:: Given records ::

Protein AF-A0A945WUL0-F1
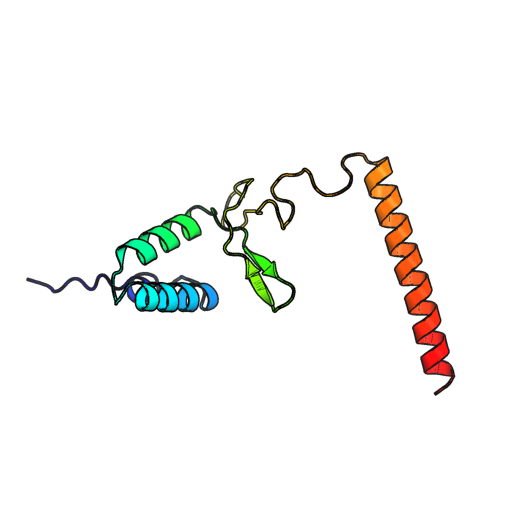 (afdb_monomer_lite)

Structure (mmCIF, N/CA/C/O backbone):
data_AF-A0A945WUL0-F1
#
_entry.id   AF-A0A945WUL0-F1
#
loop_
_atom_site.group_PDB
_atom_site.id
_atom_site.type_symbol
_atom_site.label_atom_id
_atom_site.label_alt_id
_atom_site.label_comp_id
_atom_site.label_asym_id
_atom_site.label_entity_id
_atom_site.label_seq_id
_atom_site.pdbx_PDB_ins_code
_atom_site.Cartn_x
_atom_site.Cartn_y
_atom_site.Cartn_z
_atom_site.occupancy
_atom_site.B_iso_or_equiv
_atom_site.auth_seq_id
_atom_site.auth_comp_id
_atom_site.auth_asym_id
_atom_site.auth_atom_id
_atom_site.pdbx_PDB_model_num
ATOM 1 N N . MET A 1 1 ? -25.600 8.816 30.043 1.00 56.25 1 MET A N 1
ATOM 2 C CA . MET A 1 1 ? -24.350 8.781 29.253 1.00 56.25 1 MET A CA 1
ATOM 3 C C . MET A 1 1 ? -24.687 8.207 27.893 1.00 56.25 1 MET A C 1
ATOM 5 O O . MET A 1 1 ? -25.250 7.122 27.837 1.00 56.25 1 MET A O 1
ATOM 9 N N . THR A 1 2 ? -24.444 8.945 26.815 1.00 71.31 2 THR A N 1
ATOM 10 C CA . THR A 1 2 ? -24.575 8.399 25.462 1.00 71.31 2 THR A CA 1
ATOM 11 C C . THR A 1 2 ? -23.431 7.413 25.247 1.00 71.31 2 THR A C 1
ATOM 13 O O . THR A 1 2 ? -22.264 7.768 25.399 1.00 71.31 2 THR A O 1
ATOM 16 N N . ASN A 1 3 ? -23.753 6.156 24.948 1.00 81.56 3 ASN A N 1
ATOM 17 C CA . ASN A 1 3 ? -22.740 5.186 24.552 1.00 81.56 3 ASN A CA 1
ATOM 18 C C . ASN A 1 3 ? -22.173 5.628 23.201 1.00 81.56 3 ASN A C 1
ATOM 20 O O . ASN A 1 3 ? -22.841 5.508 22.175 1.00 81.56 3 ASN A O 1
ATOM 24 N N . ILE A 1 4 ? -20.965 6.189 23.211 1.00 85.06 4 ILE A N 1
ATOM 25 C CA . ILE A 1 4 ? -20.252 6.551 21.988 1.00 85.06 4 ILE A CA 1
ATOM 26 C C . ILE A 1 4 ? -19.774 5.251 21.345 1.00 85.06 4 ILE A C 1
ATOM 28 O O . ILE A 1 4 ? -18.962 4.524 21.918 1.00 85.06 4 ILE A O 1
ATOM 32 N N . ASP A 1 5 ? -20.274 4.952 20.149 1.00 89.31 5 ASP A N 1
ATOM 33 C CA . ASP A 1 5 ? -19.753 3.851 19.347 1.00 89.31 5 ASP A CA 1
ATOM 34 C C . ASP A 1 5 ? -18.338 4.202 18.879 1.00 89.31 5 ASP A C 1
ATOM 36 O O . ASP A 1 5 ? -18.148 5.142 18.114 1.00 89.31 5 ASP A O 1
ATOM 40 N N . LEU A 1 6 ? -17.333 3.448 19.322 1.00 91.81 6 LEU A N 1
ATOM 41 C CA . LEU A 1 6 ? -15.935 3.627 18.911 1.00 91.81 6 LEU A CA 1
ATOM 42 C C . LEU A 1 6 ? -15.523 2.679 17.780 1.00 91.81 6 LEU A C 1
ATOM 44 O O . LEU A 1 6 ? -14.335 2.591 17.453 1.00 91.81 6 LEU A O 1
ATOM 48 N N . HIS A 1 7 ? -16.477 1.965 17.174 1.00 95.44 7 HIS A N 1
ATOM 49 C CA . HIS A 1 7 ? -16.183 0.958 16.168 1.00 95.44 7 HIS A CA 1
ATOM 50 C C . HIS A 1 7 ? -15.514 1.578 14.924 1.00 95.44 7 HIS A C 1
ATOM 52 O O . HIS A 1 7 ? -16.138 2.369 14.206 1.00 95.44 7 HIS A O 1
ATOM 58 N N . PRO A 1 8 ? -14.265 1.196 14.596 1.00 95.62 8 PRO A N 1
ATOM 59 C CA . PRO A 1 8 ? -13.461 1.881 13.584 1.00 95.62 8 PRO A CA 1
ATOM 60 C C . PRO A 1 8 ? -14.099 1.894 12.194 1.00 95.62 8 PRO A C 1
ATOM 62 O O . PRO A 1 8 ? -14.049 2.898 11.496 1.00 95.62 8 PRO A O 1
ATOM 65 N N . VAL A 1 9 ? -14.737 0.798 11.779 1.00 96.50 9 VAL A N 1
ATOM 66 C CA . VAL A 1 9 ? -15.341 0.701 10.436 1.00 96.50 9 VAL A CA 1
ATOM 67 C C . VAL A 1 9 ? -16.667 1.453 10.336 1.00 96.50 9 VAL A C 1
ATOM 69 O O . VAL A 1 9 ? -16.964 2.010 9.285 1.00 96.50 9 VAL A O 1
ATOM 72 N N . ARG A 1 10 ? -17.450 1.494 11.422 1.00 95.44 10 ARG A N 1
ATOM 73 C CA . ARG A 1 10 ? -18.765 2.157 11.431 1.00 95.44 10 ARG A CA 1
ATOM 74 C C . ARG A 1 10 ? -18.591 3.673 11.419 1.00 95.44 10 ARG A C 1
ATOM 76 O O . ARG A 1 10 ? -19.261 4.359 10.662 1.00 95.44 10 ARG A O 1
ATOM 83 N N . ASN A 1 11 ? -17.591 4.158 12.154 1.00 95.50 11 ASN A N 1
ATOM 84 C CA . ASN A 1 11 ? -17.215 5.571 12.201 1.00 95.50 11 ASN A CA 1
ATOM 85 C C . ASN A 1 11 ? -16.384 6.057 11.002 1.00 95.50 11 ASN A C 1
ATOM 87 O O . ASN A 1 11 ? -16.043 7.232 10.938 1.00 95.50 11 ASN A O 1
ATOM 91 N N . ASN A 1 12 ? 
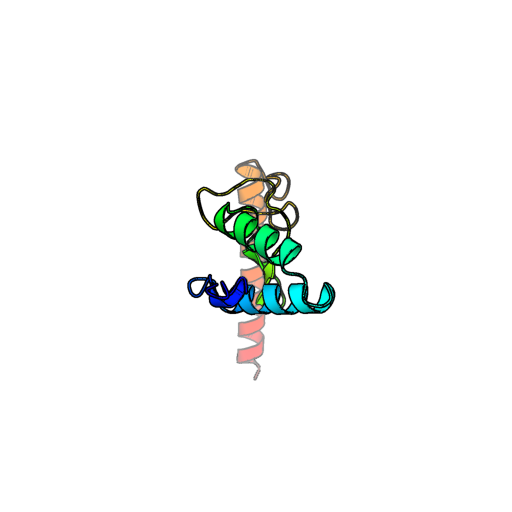-16.016 5.179 10.063 1.00 95.44 12 ASN A N 1
ATOM 92 C CA . ASN A 1 12 ? -15.265 5.553 8.860 1.00 95.44 12 ASN A CA 1
ATOM 93 C C . ASN A 1 12 ? -15.914 4.928 7.605 1.00 95.44 12 ASN A C 1
ATOM 95 O O . ASN A 1 12 ? -15.317 4.057 6.953 1.00 95.44 12 ASN A O 1
ATOM 99 N N . PRO A 1 13 ? -17.159 5.326 7.267 1.00 95.94 13 PRO A N 1
ATOM 100 C CA . PRO A 1 13 ? -17.905 4.751 6.148 1.00 95.94 13 PRO A CA 1
ATOM 101 C C . PRO A 1 13 ? -17.279 5.076 4.784 1.00 95.94 13 PRO A C 1
ATOM 103 O O . PRO A 1 13 ? -17.508 4.338 3.827 1.00 95.94 13 PRO A O 1
ATOM 106 N N . ASP A 1 14 ? -16.447 6.115 4.706 1.00 95.12 14 ASP A N 1
ATOM 107 C CA . ASP A 1 14 ? -15.705 6.546 3.518 1.00 95.12 14 ASP A CA 1
ATOM 108 C C . ASP A 1 14 ? -14.560 5.595 3.129 1.00 95.12 14 ASP A C 1
ATOM 110 O O . ASP A 1 14 ? -14.052 5.654 2.008 1.00 95.12 14 ASP A O 1
ATOM 114 N N . LEU A 1 15 ? -14.139 4.696 4.027 1.00 93.56 15 LEU A N 1
ATOM 115 C CA . LEU A 1 15 ? -13.049 3.772 3.726 1.00 93.56 15 LEU A CA 1
ATOM 116 C C . LEU A 1 15 ? -13.428 2.794 2.600 1.00 93.56 15 LEU A C 1
ATOM 118 O O . LEU A 1 15 ? -14.530 2.232 2.604 1.00 93.56 15 LEU A O 1
ATOM 122 N N . PRO A 1 16 ? -12.498 2.484 1.681 1.00 92.81 16 PRO A N 1
ATOM 123 C CA . PRO A 1 16 ? -12.737 1.464 0.669 1.00 92.81 16 PRO A CA 1
ATOM 124 C C . PRO A 1 16 ? -13.001 0.085 1.284 1.00 92.81 16 PRO A C 1
ATOM 126 O O . PRO A 1 16 ? -12.375 -0.291 2.280 1.00 92.81 16 PRO A O 1
ATOM 129 N N . ASN A 1 17 ? -13.852 -0.718 0.639 1.00 94.50 17 ASN A N 1
ATOM 130 C CA . ASN A 1 17 ? -14.251 -2.038 1.147 1.00 94.50 17 ASN A CA 1
ATOM 131 C C . ASN A 1 17 ? -13.063 -2.963 1.439 1.00 94.50 17 ASN A C 1
ATOM 133 O O . ASN A 1 17 ? -13.040 -3.612 2.483 1.00 94.50 17 ASN A O 1
ATOM 137 N N . PHE A 1 18 ? -12.037 -2.982 0.582 1.00 91.94 18 PHE A N 1
ATOM 138 C CA . PHE A 1 18 ? -10.846 -3.805 0.827 1.00 91.94 18 PHE A CA 1
ATOM 139 C C . PHE A 1 18 ? -10.155 -3.439 2.153 1.00 91.94 18 PHE A C 1
ATOM 141 O O . PHE A 1 18 ? -9.630 -4.310 2.848 1.00 91.94 18 PHE A O 1
ATOM 148 N N . PHE A 1 19 ? -10.155 -2.150 2.509 1.00 94.38 19 PHE A N 1
ATOM 149 C CA . PHE A 1 19 ? -9.520 -1.658 3.721 1.00 94.38 19 PHE A CA 1
ATOM 150 C C . PHE A 1 19 ? -10.418 -1.887 4.937 1.00 94.38 19 PHE A C 1
ATOM 152 O O . PHE A 1 19 ? -9.920 -2.304 5.977 1.00 94.38 19 PHE A O 1
ATOM 159 N N . LYS A 1 20 ? -11.744 -1.747 4.795 1.00 96.38 20 LYS A N 1
ATOM 160 C CA . LYS A 1 20 ? -12.708 -2.143 5.837 1.00 96.38 20 LYS A CA 1
ATOM 161 C C . LYS A 1 20 ? -12.539 -3.614 6.229 1.00 96.38 20 LYS A C 1
ATOM 163 O O . LYS A 1 20 ? -12.395 -3.908 7.412 1.00 96.38 20 LYS A O 1
ATOM 168 N N . LEU A 1 21 ? -12.453 -4.519 5.250 1.00 95.81 21 LEU A N 1
ATOM 169 C CA . LEU A 1 21 ? -12.202 -5.947 5.489 1.00 95.81 21 LEU A CA 1
ATOM 170 C C . LEU A 1 21 ? -10.858 -6.189 6.189 1.00 95.81 21 LEU A C 1
ATOM 172 O O . LEU A 1 21 ? -10.766 -7.015 7.096 1.00 95.81 21 LEU A O 1
ATOM 176 N N . HIS A 1 22 ? -9.816 -5.446 5.802 1.00 94.94 22 HIS A N 1
ATOM 177 C CA . HIS A 1 22 ? -8.533 -5.495 6.497 1.00 94.94 22 HIS A CA 1
ATOM 178 C C . HIS A 1 22 ? -8.662 -5.083 7.968 1.00 94.94 22 HIS A C 1
ATOM 180 O O . HIS A 1 22 ? -8.125 -5.773 8.829 1.00 94.94 22 HIS A O 1
ATOM 186 N N . ILE A 1 23 ? -9.378 -3.996 8.264 1.00 97.12 23 ILE A N 1
ATOM 187 C CA . ILE A 1 23 ? -9.583 -3.519 9.634 1.00 97.12 23 ILE A CA 1
ATOM 188 C C . ILE A 1 23 ? -10.375 -4.532 10.466 1.00 97.12 23 ILE A C 1
ATOM 190 O O . ILE A 1 23 ? -9.945 -4.838 11.571 1.00 97.12 23 ILE A O 1
ATOM 194 N N . ILE A 1 24 ? -11.461 -5.102 9.933 1.00 97.25 24 ILE A N 1
ATOM 195 C CA . ILE A 1 24 ? -12.256 -6.134 10.628 1.00 97.25 24 ILE A CA 1
ATOM 196 C C . ILE A 1 24 ? -11.368 -7.314 11.025 1.00 97.25 24 ILE A C 1
ATOM 198 O O . ILE A 1 24 ? -11.347 -7.697 12.190 1.00 97.25 24 ILE A O 1
ATOM 202 N N . LYS A 1 25 ? -10.551 -7.817 10.091 1.00 96.75 25 LYS A N 1
ATOM 203 C CA . LYS A 1 25 ? -9.597 -8.897 10.374 1.00 96.75 25 LYS A CA 1
ATOM 204 C C . LYS A 1 25 ? -8.627 -8.539 11.504 1.00 96.75 25 LYS A C 1
ATOM 206 O O . LYS A 1 25 ? -8.299 -9.384 12.322 1.00 96.75 25 LYS A O 1
ATOM 211 N N . ARG A 1 26 ? -8.149 -7.291 11.555 1.00 96.69 26 ARG A N 1
ATOM 212 C CA . ARG A 1 26 ? -7.225 -6.833 12.606 1.00 96.69 26 ARG A CA 1
ATOM 213 C C . ARG A 1 26 ? -7.899 -6.634 13.953 1.00 96.69 26 ARG A C 1
ATOM 215 O O . ARG A 1 26 ? -7.224 -6.780 14.957 1.00 96.69 26 ARG A O 1
ATOM 222 N N . ILE A 1 27 ? -9.182 -6.295 13.983 1.00 97.31 27 ILE A N 1
ATOM 223 C CA . ILE A 1 27 ? -9.960 -6.242 15.225 1.00 97.31 27 ILE A CA 1
ATOM 224 C C . ILE A 1 27 ? -10.114 -7.657 15.790 1.00 97.31 27 ILE A C 1
ATOM 226 O O . ILE A 1 27 ? -9.866 -7.866 16.974 1.00 97.31 27 ILE A O 1
ATOM 230 N N . ASP A 1 28 ? -10.456 -8.621 14.934 1.00 97.44 28 ASP A N 1
ATOM 231 C CA . ASP A 1 28 ? -10.596 -10.034 15.300 1.00 97.44 28 ASP A CA 1
ATOM 232 C C . ASP A 1 28 ? -9.279 -10.615 15.849 1.00 97.44 28 ASP A C 1
ATOM 234 O O . ASP A 1 28 ? -9.221 -11.084 16.981 1.00 97.44 28 ASP A O 1
ATOM 238 N N . GLU A 1 29 ? -8.165 -10.417 15.131 1.00 97.00 29 GLU A N 1
ATOM 239 C CA . GLU A 1 29 ? -6.809 -10.793 15.578 1.00 97.00 29 GLU A CA 1
ATOM 240 C C . GLU A 1 29 ? -6.342 -10.076 16.863 1.00 97.00 29 GLU A C 1
ATOM 242 O O . GLU A 1 29 ? -5.291 -10.406 17.414 1.00 97.00 29 GLU A O 1
ATOM 247 N N . GLN A 1 30 ? -7.057 -9.044 17.313 1.00 95.56 30 GLN A N 1
ATOM 248 C CA . GLN A 1 30 ? -6.776 -8.296 18.540 1.00 95.56 30 GLN A CA 1
ATOM 249 C C . GLN A 1 30 ? -7.875 -8.494 19.591 1.00 95.56 30 GLN A C 1
ATOM 251 O O . GLN A 1 30 ? -8.030 -7.652 20.475 1.00 95.56 30 GLN A O 1
ATOM 256 N N . ASN A 1 31 ? -8.640 -9.589 19.511 1.00 96.12 31 ASN A N 1
ATOM 257 C CA . ASN A 1 31 ? -9.694 -9.940 20.467 1.00 96.12 31 ASN A CA 1
ATOM 258 C C . ASN A 1 31 ? -10.721 -8.807 20.664 1.00 96.12 31 ASN A C 1
ATOM 260 O O . ASN A 1 31 ? -11.104 -8.481 21.786 1.00 96.12 31 ASN A O 1
ATOM 264 N N . GLY A 1 32 ? -11.116 -8.141 19.575 1.00 93.12 32 GLY A N 1
ATOM 265 C CA . GLY A 1 32 ? -12.094 -7.051 19.606 1.00 93.12 32 GLY A CA 1
ATOM 266 C C . GLY A 1 32 ? -11.527 -5.674 19.975 1.00 93.12 32 GLY A C 1
ATOM 267 O O . GLY A 1 32 ? -12.270 -4.695 19.964 1.00 93.12 32 GLY A O 1
ATOM 268 N N . GLN A 1 33 ? -10.228 -5.549 20.263 1.00 94.62 33 GLN A N 1
ATOM 269 C CA . GLN A 1 33 ? -9.616 -4.269 20.629 1.00 94.62 33 GLN A CA 1
ATOM 270 C C . GLN A 1 33 ? -9.433 -3.341 19.416 1.00 94.62 33 GLN A C 1
ATOM 272 O O . GLN A 1 33 ? -8.883 -3.717 18.378 1.00 94.62 33 GLN A O 1
ATOM 277 N N . TYR A 1 34 ? -9.834 -2.074 19.554 1.00 96.56 34 TYR A N 1
ATOM 278 C CA . TYR A 1 34 ? -9.834 -1.109 18.442 1.00 96.56 34 TYR A CA 1
ATOM 279 C C . TYR A 1 34 ? -8.560 -0.267 18.310 1.00 96.56 34 TYR A C 1
ATOM 281 O O . TYR A 1 34 ? -8.380 0.403 17.290 1.00 96.56 34 TYR A O 1
ATOM 289 N N . GLY A 1 35 ? -7.659 -0.287 19.296 1.00 95.31 35 GLY A N 1
ATOM 290 C CA . GLY A 1 35 ? -6.476 0.585 19.310 1.00 95.31 35 GLY A CA 1
ATOM 291 C C . GLY A 1 35 ? -5.594 0.431 18.064 1.00 95.31 35 GLY A C 1
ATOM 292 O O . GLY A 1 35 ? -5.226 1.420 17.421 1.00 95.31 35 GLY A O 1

:::

All lines above between those holding "ATOM 211 N N" and "ATOM 224 C C", inclusive, must be set down unchanged, and no other line may be included.

### Answer to the exercise
ATOM 211 N N . ARG A 1 26 ? -8.149 -7.291 11.555 1.00 96.69 26 ARG A N 1
ATOM 212 C CA . ARG A 1 26 ? -7.225 -6.833 12.606 1.00 96.69 26 ARG A CA 1
ATOM 213 C C . ARG A 1 26 ? -7.899 -6.634 13.953 1.00 96.69 26 ARG A C 1
ATOM 215 O O . ARG A 1 26 ? -7.224 -6.780 14.957 1.00 96.69 26 ARG A O 1
ATOM 222 N N . ILE A 1 27 ? -9.182 -6.295 13.983 1.00 97.31 27 ILE A N 1
ATOM 223 C CA . ILE A 1 27 ? -9.960 -6.242 15.225 1.00 97.31 27 ILE A CA 1
ATOM 224 C C . ILE A 1 27 ? -10.114 -7.657 15.790 1.00 97.31 27 ILE A C 1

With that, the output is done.